Когда мы выехали из города и взору открылся чудесный морской пейзаж, окрашенный в теплые тона уже меркнущего заката, мое сердце возликовало от восторга и признательности отцу Антонию, пригласившему меня на такую чудесную прогулку.
Пляж был пустынен — в сентябре у нас уже никто не купается, ну а любители морского воздуха, по-видимому, надышались им всласть за целый день.
Отец Антоний поставил автомобиль в самом начале рощи из молодых пушистых сосен, и нас окружил аромат свежей хвои, смешанный с морской свежестью. Он повернулся и внимательно посмотрел на меня. Мне сделалось неловко от взгляда его умных, странно поблескивающих глаз. Признаться, я впервые в жизни оказалась наедине с молодым здоровым мужчиной, хоть и святым отцом, от которого исходили волны чувственности, о чем я тогда, правда, не догадывалась.
— Давайте пройдемся, дитя мое, — предложил отец Антоний. Выйдя из автомобиля, он обошел его спереди, открыл мою дверцу и помог мне выйти.
Мы брели по прозрачной, розоватой от последних лучей заката рощице. Я, чувствуя неловкость, молчала и старалась не смотреть на отца Антония. Он, между тем, взял меня за локость и мягко, но властно повернул лицом к себе.

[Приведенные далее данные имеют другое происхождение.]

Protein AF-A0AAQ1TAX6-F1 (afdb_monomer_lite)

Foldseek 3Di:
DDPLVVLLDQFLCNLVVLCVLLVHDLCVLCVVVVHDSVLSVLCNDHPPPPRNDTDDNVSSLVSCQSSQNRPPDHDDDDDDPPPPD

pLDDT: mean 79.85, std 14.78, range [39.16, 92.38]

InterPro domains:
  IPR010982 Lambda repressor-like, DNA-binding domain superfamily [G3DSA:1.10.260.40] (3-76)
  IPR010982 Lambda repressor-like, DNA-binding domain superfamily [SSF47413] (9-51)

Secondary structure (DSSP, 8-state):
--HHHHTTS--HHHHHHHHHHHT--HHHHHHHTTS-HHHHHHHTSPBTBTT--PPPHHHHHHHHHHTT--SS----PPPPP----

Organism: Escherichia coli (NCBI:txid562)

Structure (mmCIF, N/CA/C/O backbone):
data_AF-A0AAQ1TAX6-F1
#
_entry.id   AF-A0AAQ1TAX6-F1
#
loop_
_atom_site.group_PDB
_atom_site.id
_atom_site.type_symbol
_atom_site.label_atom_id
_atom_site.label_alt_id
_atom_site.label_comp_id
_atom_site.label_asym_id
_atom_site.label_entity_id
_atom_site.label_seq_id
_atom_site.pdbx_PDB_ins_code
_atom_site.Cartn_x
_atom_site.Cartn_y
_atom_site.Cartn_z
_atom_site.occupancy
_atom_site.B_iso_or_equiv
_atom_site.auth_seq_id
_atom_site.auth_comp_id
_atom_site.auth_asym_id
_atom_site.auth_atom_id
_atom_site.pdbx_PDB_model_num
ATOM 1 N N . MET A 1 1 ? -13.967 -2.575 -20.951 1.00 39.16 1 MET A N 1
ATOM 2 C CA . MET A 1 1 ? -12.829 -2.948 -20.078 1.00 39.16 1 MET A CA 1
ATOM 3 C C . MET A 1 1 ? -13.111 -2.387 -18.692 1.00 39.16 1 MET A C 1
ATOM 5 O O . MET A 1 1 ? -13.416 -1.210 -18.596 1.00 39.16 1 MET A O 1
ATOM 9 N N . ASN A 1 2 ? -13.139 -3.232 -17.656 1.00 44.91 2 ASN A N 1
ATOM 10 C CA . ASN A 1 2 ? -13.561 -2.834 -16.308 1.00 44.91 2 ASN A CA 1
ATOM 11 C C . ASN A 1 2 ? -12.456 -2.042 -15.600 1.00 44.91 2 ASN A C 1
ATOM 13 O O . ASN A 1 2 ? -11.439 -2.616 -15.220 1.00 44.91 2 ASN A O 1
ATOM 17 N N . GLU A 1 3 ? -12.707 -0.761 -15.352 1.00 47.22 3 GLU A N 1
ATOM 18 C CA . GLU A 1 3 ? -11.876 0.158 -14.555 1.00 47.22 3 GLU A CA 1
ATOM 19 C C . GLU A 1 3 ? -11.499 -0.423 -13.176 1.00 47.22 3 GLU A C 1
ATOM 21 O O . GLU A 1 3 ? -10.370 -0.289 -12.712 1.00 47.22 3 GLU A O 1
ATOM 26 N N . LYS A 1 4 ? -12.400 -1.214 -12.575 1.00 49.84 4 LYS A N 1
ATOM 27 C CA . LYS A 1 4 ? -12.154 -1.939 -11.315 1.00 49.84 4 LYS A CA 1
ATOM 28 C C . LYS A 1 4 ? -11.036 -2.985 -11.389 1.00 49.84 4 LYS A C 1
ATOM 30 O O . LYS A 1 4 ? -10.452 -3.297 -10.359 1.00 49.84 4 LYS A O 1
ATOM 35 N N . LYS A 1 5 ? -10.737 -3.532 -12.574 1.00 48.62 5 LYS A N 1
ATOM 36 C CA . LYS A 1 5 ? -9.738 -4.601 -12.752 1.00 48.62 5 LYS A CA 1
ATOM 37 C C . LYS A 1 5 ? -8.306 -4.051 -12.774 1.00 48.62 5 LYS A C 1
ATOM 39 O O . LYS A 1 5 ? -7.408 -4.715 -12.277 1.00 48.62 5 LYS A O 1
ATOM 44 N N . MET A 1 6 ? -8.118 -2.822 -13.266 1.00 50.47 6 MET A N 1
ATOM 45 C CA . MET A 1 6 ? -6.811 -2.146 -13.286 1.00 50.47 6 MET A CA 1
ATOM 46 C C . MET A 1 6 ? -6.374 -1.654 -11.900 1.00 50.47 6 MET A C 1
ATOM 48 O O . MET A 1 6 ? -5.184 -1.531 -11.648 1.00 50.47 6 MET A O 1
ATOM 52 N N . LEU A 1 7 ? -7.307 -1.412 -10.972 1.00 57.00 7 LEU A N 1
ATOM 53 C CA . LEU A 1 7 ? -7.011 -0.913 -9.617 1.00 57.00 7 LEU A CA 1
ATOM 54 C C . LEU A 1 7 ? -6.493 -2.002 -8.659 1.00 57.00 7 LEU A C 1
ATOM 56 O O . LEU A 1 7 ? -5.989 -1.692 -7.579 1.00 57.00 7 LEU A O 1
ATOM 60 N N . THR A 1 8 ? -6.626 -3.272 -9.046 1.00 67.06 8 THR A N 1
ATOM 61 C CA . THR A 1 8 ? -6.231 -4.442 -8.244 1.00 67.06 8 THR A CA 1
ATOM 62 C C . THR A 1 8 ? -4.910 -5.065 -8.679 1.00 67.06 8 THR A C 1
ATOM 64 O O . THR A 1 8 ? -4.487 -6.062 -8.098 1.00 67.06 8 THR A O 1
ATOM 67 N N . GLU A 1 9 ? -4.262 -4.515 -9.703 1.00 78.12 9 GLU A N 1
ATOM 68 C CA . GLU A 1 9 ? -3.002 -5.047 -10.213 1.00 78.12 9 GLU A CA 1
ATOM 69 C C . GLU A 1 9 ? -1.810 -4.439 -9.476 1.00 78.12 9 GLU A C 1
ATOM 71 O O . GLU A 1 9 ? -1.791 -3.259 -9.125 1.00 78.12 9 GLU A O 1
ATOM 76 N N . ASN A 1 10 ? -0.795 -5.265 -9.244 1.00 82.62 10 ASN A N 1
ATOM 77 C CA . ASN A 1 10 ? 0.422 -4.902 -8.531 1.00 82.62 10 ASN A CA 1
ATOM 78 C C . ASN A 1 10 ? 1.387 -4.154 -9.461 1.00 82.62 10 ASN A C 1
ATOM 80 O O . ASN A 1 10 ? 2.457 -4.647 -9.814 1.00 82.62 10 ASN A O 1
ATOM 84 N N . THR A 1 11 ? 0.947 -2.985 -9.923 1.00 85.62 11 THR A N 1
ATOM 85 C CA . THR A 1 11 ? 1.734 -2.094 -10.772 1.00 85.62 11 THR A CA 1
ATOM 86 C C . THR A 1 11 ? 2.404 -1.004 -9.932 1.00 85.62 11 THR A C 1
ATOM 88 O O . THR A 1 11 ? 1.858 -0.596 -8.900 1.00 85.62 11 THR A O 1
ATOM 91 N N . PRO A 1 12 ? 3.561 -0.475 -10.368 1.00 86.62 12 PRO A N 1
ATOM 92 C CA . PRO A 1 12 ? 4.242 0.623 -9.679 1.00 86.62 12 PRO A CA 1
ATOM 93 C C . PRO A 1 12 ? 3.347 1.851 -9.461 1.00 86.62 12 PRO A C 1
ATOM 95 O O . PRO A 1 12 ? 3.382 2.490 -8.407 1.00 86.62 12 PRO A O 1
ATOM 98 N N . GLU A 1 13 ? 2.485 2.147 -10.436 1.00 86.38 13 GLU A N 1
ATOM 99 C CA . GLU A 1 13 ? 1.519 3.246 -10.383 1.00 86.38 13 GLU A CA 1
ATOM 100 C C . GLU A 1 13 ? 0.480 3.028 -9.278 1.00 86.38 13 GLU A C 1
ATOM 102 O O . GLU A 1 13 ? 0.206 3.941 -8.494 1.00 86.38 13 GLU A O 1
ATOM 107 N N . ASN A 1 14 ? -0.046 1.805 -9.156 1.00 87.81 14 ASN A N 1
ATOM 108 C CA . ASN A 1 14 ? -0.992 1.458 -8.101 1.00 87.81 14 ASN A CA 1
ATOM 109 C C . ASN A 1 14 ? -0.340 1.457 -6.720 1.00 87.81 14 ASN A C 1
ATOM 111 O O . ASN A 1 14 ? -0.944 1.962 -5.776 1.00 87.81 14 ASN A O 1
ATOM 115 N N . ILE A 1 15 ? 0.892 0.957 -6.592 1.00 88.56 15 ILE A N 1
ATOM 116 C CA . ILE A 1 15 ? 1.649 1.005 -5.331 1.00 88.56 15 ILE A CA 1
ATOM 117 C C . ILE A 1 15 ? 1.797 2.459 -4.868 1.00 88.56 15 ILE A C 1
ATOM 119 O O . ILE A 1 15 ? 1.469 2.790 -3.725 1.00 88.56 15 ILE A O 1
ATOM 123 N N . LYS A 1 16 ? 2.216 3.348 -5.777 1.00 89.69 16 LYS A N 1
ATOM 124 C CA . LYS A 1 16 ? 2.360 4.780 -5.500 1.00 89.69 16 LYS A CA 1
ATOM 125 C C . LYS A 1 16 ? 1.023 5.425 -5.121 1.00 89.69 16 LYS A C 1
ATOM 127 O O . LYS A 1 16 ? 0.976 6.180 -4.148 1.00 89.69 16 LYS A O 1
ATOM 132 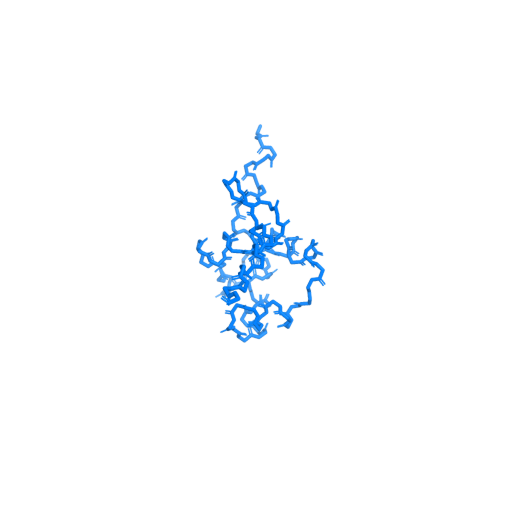N N . ARG A 1 17 ? -0.060 5.111 -5.844 1.00 90.62 17 ARG A N 1
ATOM 133 C CA . ARG A 1 17 ? -1.419 5.610 -5.562 1.00 90.62 17 ARG A CA 1
ATOM 134 C C . ARG A 1 17 ? -1.899 5.183 -4.176 1.00 90.62 17 ARG A C 1
ATOM 136 O O . ARG A 1 17 ? -2.354 6.024 -3.405 1.00 90.62 17 ARG A O 1
ATOM 143 N N . LEU A 1 18 ? -1.771 3.896 -3.846 1.00 90.69 18 LEU A N 1
ATOM 144 C CA . LEU A 1 18 ? -2.182 3.352 -2.551 1.00 90.69 18 LEU A CA 1
ATOM 145 C C . LEU A 1 18 ? -1.381 3.989 -1.413 1.00 90.69 18 LEU A C 1
ATOM 147 O O . LEU A 1 18 ? -1.977 4.430 -0.435 1.00 90.69 18 LEU A O 1
ATOM 151 N N . ARG A 1 19 ? -0.057 4.136 -1.562 1.00 91.75 19 ARG A N 1
ATOM 152 C CA . ARG A 1 19 ? 0.767 4.835 -0.566 1.00 91.75 19 ARG A CA 1
ATOM 153 C C . ARG A 1 19 ? 0.288 6.268 -0.332 1.00 91.75 19 ARG A C 1
ATOM 155 O O . ARG A 1 19 ? 0.124 6.677 0.817 1.00 91.75 19 ARG A O 1
ATOM 162 N N . GLN A 1 20 ? 0.080 7.030 -1.407 1.00 91.19 20 GLN A N 1
ATOM 163 C CA . GLN A 1 20 ? -0.394 8.412 -1.313 1.00 91.19 20 GLN A CA 1
ATOM 164 C C . GLN A 1 20 ? -1.765 8.494 -0.638 1.00 91.19 20 GLN A C 1
ATOM 166 O O . GLN A 1 20 ? -1.985 9.393 0.168 1.00 91.19 20 GLN A O 1
ATOM 171 N N . LYS A 1 21 ? -2.654 7.530 -0.904 1.00 90.75 21 LYS A N 1
ATOM 172 C CA . LYS A 1 21 ? -3.974 7.451 -0.272 1.00 90.75 21 LYS A CA 1
ATOM 173 C C . LYS A 1 21 ? -3.901 7.216 1.238 1.00 90.75 21 LYS A C 1
ATOM 175 O O . LYS A 1 21 ? -4.679 7.813 1.974 1.00 90.75 21 LYS A O 1
ATOM 180 N N . ILE A 1 22 ? -2.975 6.372 1.697 1.00 91.00 22 ILE A N 1
ATOM 181 C CA . ILE A 1 22 ? -2.754 6.133 3.136 1.00 91.00 22 ILE A CA 1
ATOM 182 C C . ILE A 1 22 ? -2.084 7.358 3.795 1.00 91.00 22 ILE A C 1
ATOM 184 O O . ILE A 1 22 ? -2.086 7.484 5.014 1.00 91.00 22 ILE A O 1
ATOM 188 N N . GLY A 1 23 ? -1.529 8.284 3.003 1.00 91.25 23 GLY A N 1
ATOM 189 C CA . GLY A 1 23 ? -0.838 9.472 3.504 1.00 91.25 23 GLY A CA 1
ATOM 190 C C . GLY A 1 23 ? 0.576 9.185 4.011 1.00 91.25 23 GLY A C 1
ATOM 191 O O . GLY A 1 23 ? 1.126 9.988 4.756 1.00 91.25 23 GLY A O 1
ATOM 192 N N . LEU A 1 24 ? 1.167 8.054 3.614 1.00 90.12 24 LEU A N 1
ATOM 193 C CA . LEU A 1 24 ? 2.489 7.633 4.076 1.00 90.12 24 LEU A CA 1
ATOM 194 C C . LEU A 1 24 ? 3.605 8.117 3.148 1.00 90.12 24 LEU A C 1
ATOM 196 O O . LEU A 1 24 ? 3.496 8.130 1.911 1.00 90.12 24 LEU A O 1
ATOM 200 N N . THR A 1 25 ? 4.741 8.455 3.746 1.00 91.62 25 THR A N 1
ATOM 201 C CA . THR A 1 25 ? 5.985 8.676 3.008 1.00 91.62 25 THR A CA 1
ATOM 202 C C . THR A 1 25 ? 6.590 7.347 2.540 1.00 91.62 25 THR A C 1
ATOM 204 O O . THR A 1 25 ? 6.284 6.273 3.055 1.00 91.62 25 THR A O 1
ATOM 207 N N . GLN A 1 26 ? 7.494 7.399 1.555 1.00 89.75 26 GLN A N 1
ATOM 208 C CA . GLN A 1 26 ? 8.219 6.200 1.101 1.00 89.75 26 GLN A CA 1
ATOM 209 C C . GLN A 1 26 ? 9.026 5.545 2.233 1.00 89.75 26 GLN A C 1
ATOM 211 O O . GLN A 1 26 ? 9.180 4.327 2.243 1.00 89.75 26 GLN A O 1
ATOM 216 N N . ARG A 1 27 ? 9.537 6.340 3.186 1.00 90.81 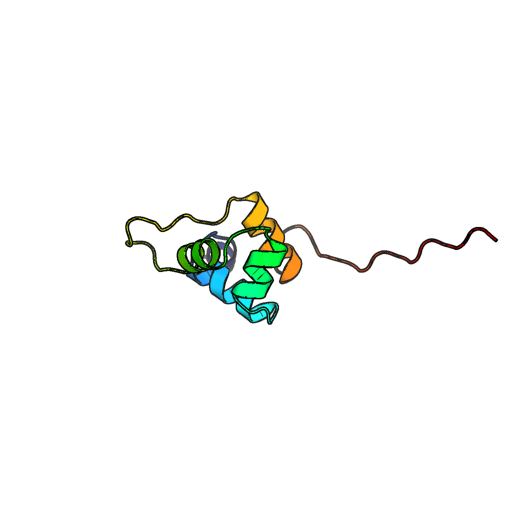27 ARG A N 1
ATOM 217 C CA . ARG A 1 27 ? 10.297 5.831 4.333 1.00 90.81 27 ARG A CA 1
ATOM 218 C C . ARG A 1 27 ? 9.394 5.086 5.310 1.00 90.81 27 ARG A C 1
ATOM 220 O O . ARG A 1 27 ? 9.717 3.961 5.658 1.00 90.81 27 ARG A O 1
ATOM 227 N N . GLU A 1 28 ? 8.259 5.673 5.681 1.00 91.75 28 GLU A N 1
ATOM 228 C CA . GLU A 1 28 ? 7.301 5.033 6.594 1.00 91.75 28 GLU A CA 1
ATOM 229 C C . GLU A 1 28 ? 6.731 3.745 5.996 1.00 91.75 28 GLU A C 1
ATOM 231 O O . GLU A 1 28 ? 6.619 2.735 6.685 1.00 91.75 28 GLU A O 1
ATOM 236 N N . CYS A 1 29 ? 6.431 3.731 4.692 1.00 91.12 29 CYS A N 1
ATOM 237 C CA . CYS A 1 29 ? 6.060 2.487 4.023 1.00 91.12 29 CYS A CA 1
ATOM 238 C C . CYS A 1 29 ? 7.190 1.456 4.066 1.00 91.12 29 CYS A C 1
ATOM 240 O O . CYS A 1 29 ? 6.944 0.297 4.378 1.00 91.12 29 CYS A O 1
ATOM 242 N N . ALA A 1 30 ? 8.431 1.852 3.791 1.00 91.44 30 ALA A N 1
ATOM 243 C CA . ALA A 1 30 ? 9.553 0.926 3.874 1.00 91.44 30 ALA A CA 1
ATOM 244 C C . ALA A 1 30 ? 9.697 0.328 5.288 1.00 91.44 30 ALA A C 1
ATOM 246 O O . ALA A 1 30 ? 9.889 -0.878 5.416 1.00 91.44 30 ALA A O 1
ATOM 247 N N . GLU A 1 31 ? 9.508 1.134 6.334 1.00 92.38 31 GLU A N 1
ATOM 248 C CA . GLU A 1 31 ? 9.516 0.693 7.735 1.00 92.38 31 GLU A CA 1
ATOM 249 C C . GLU A 1 31 ? 8.373 -0.286 8.048 1.00 92.38 31 GLU A C 1
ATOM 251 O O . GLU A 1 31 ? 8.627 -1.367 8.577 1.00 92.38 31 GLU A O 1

— Если ты думаешь, Юстина, что я не замечаю твоей красоты, ты очень ошибаешься, — произнес он прерывающимся от волнения голосом. — Я не просто замечаю ее — она трогает меня до глубины души, пробуждая желания, не подобающие моему сану. Но что поделаешь, если я молод, полон сил, да и священником стал не по своей воле, а выполняя завещание горячо любимого мною отца. Юстина, — он глядел мне прямо в глаза, — а ты… ты ничего не испытываешь ко мне?
Я сказала, глядя куда-то в сторону:
— Мне страшно, святой отец. Быть может, моей душой завладел дьявол, но… мне кажется, что я… что меня влечет к вам с какой-то силой. Я боюсь сопротивляться ей, ибо вы, святой отец, представляете в своем лице волю Божью. Наверное я… я не достойна называться вашей прихожанкой.
Он весело рассмеялся и привлек меня к себе, и я, ощутив сквозь сутану его молодое сильное тело, почувствовала, что у меня подкашиваются ноги.
Наверное, я покачнулась, потому что он вдруг крепко обнял меня и немного приподнял от земли.
— Юстина, я… я такой же человек, как и ты, — сказал он, прерывисто дыша. — Я считаю, церковь нарушает волю Господнюю, налагая на священника обет безбрачия. Ты не представляешь, как бы мне хотелось иметь вот такую молодую, чистую душой и телом жену и детей, которых я мог бы научить многим наукам. А вместо этого я вынужден ежесекундно заглушать голос собственной плоти, налагать на себя епитимью, молиться, вести затворнический образ жизни, опасаясь доверить свои крамольные мысли даже бумаге. Юстина, но почему я должен превратиться раньше времени в раздражительного желчного старика, презирающего то, что должно любить и что, как мне кажется, является смыслом нашего земного существования?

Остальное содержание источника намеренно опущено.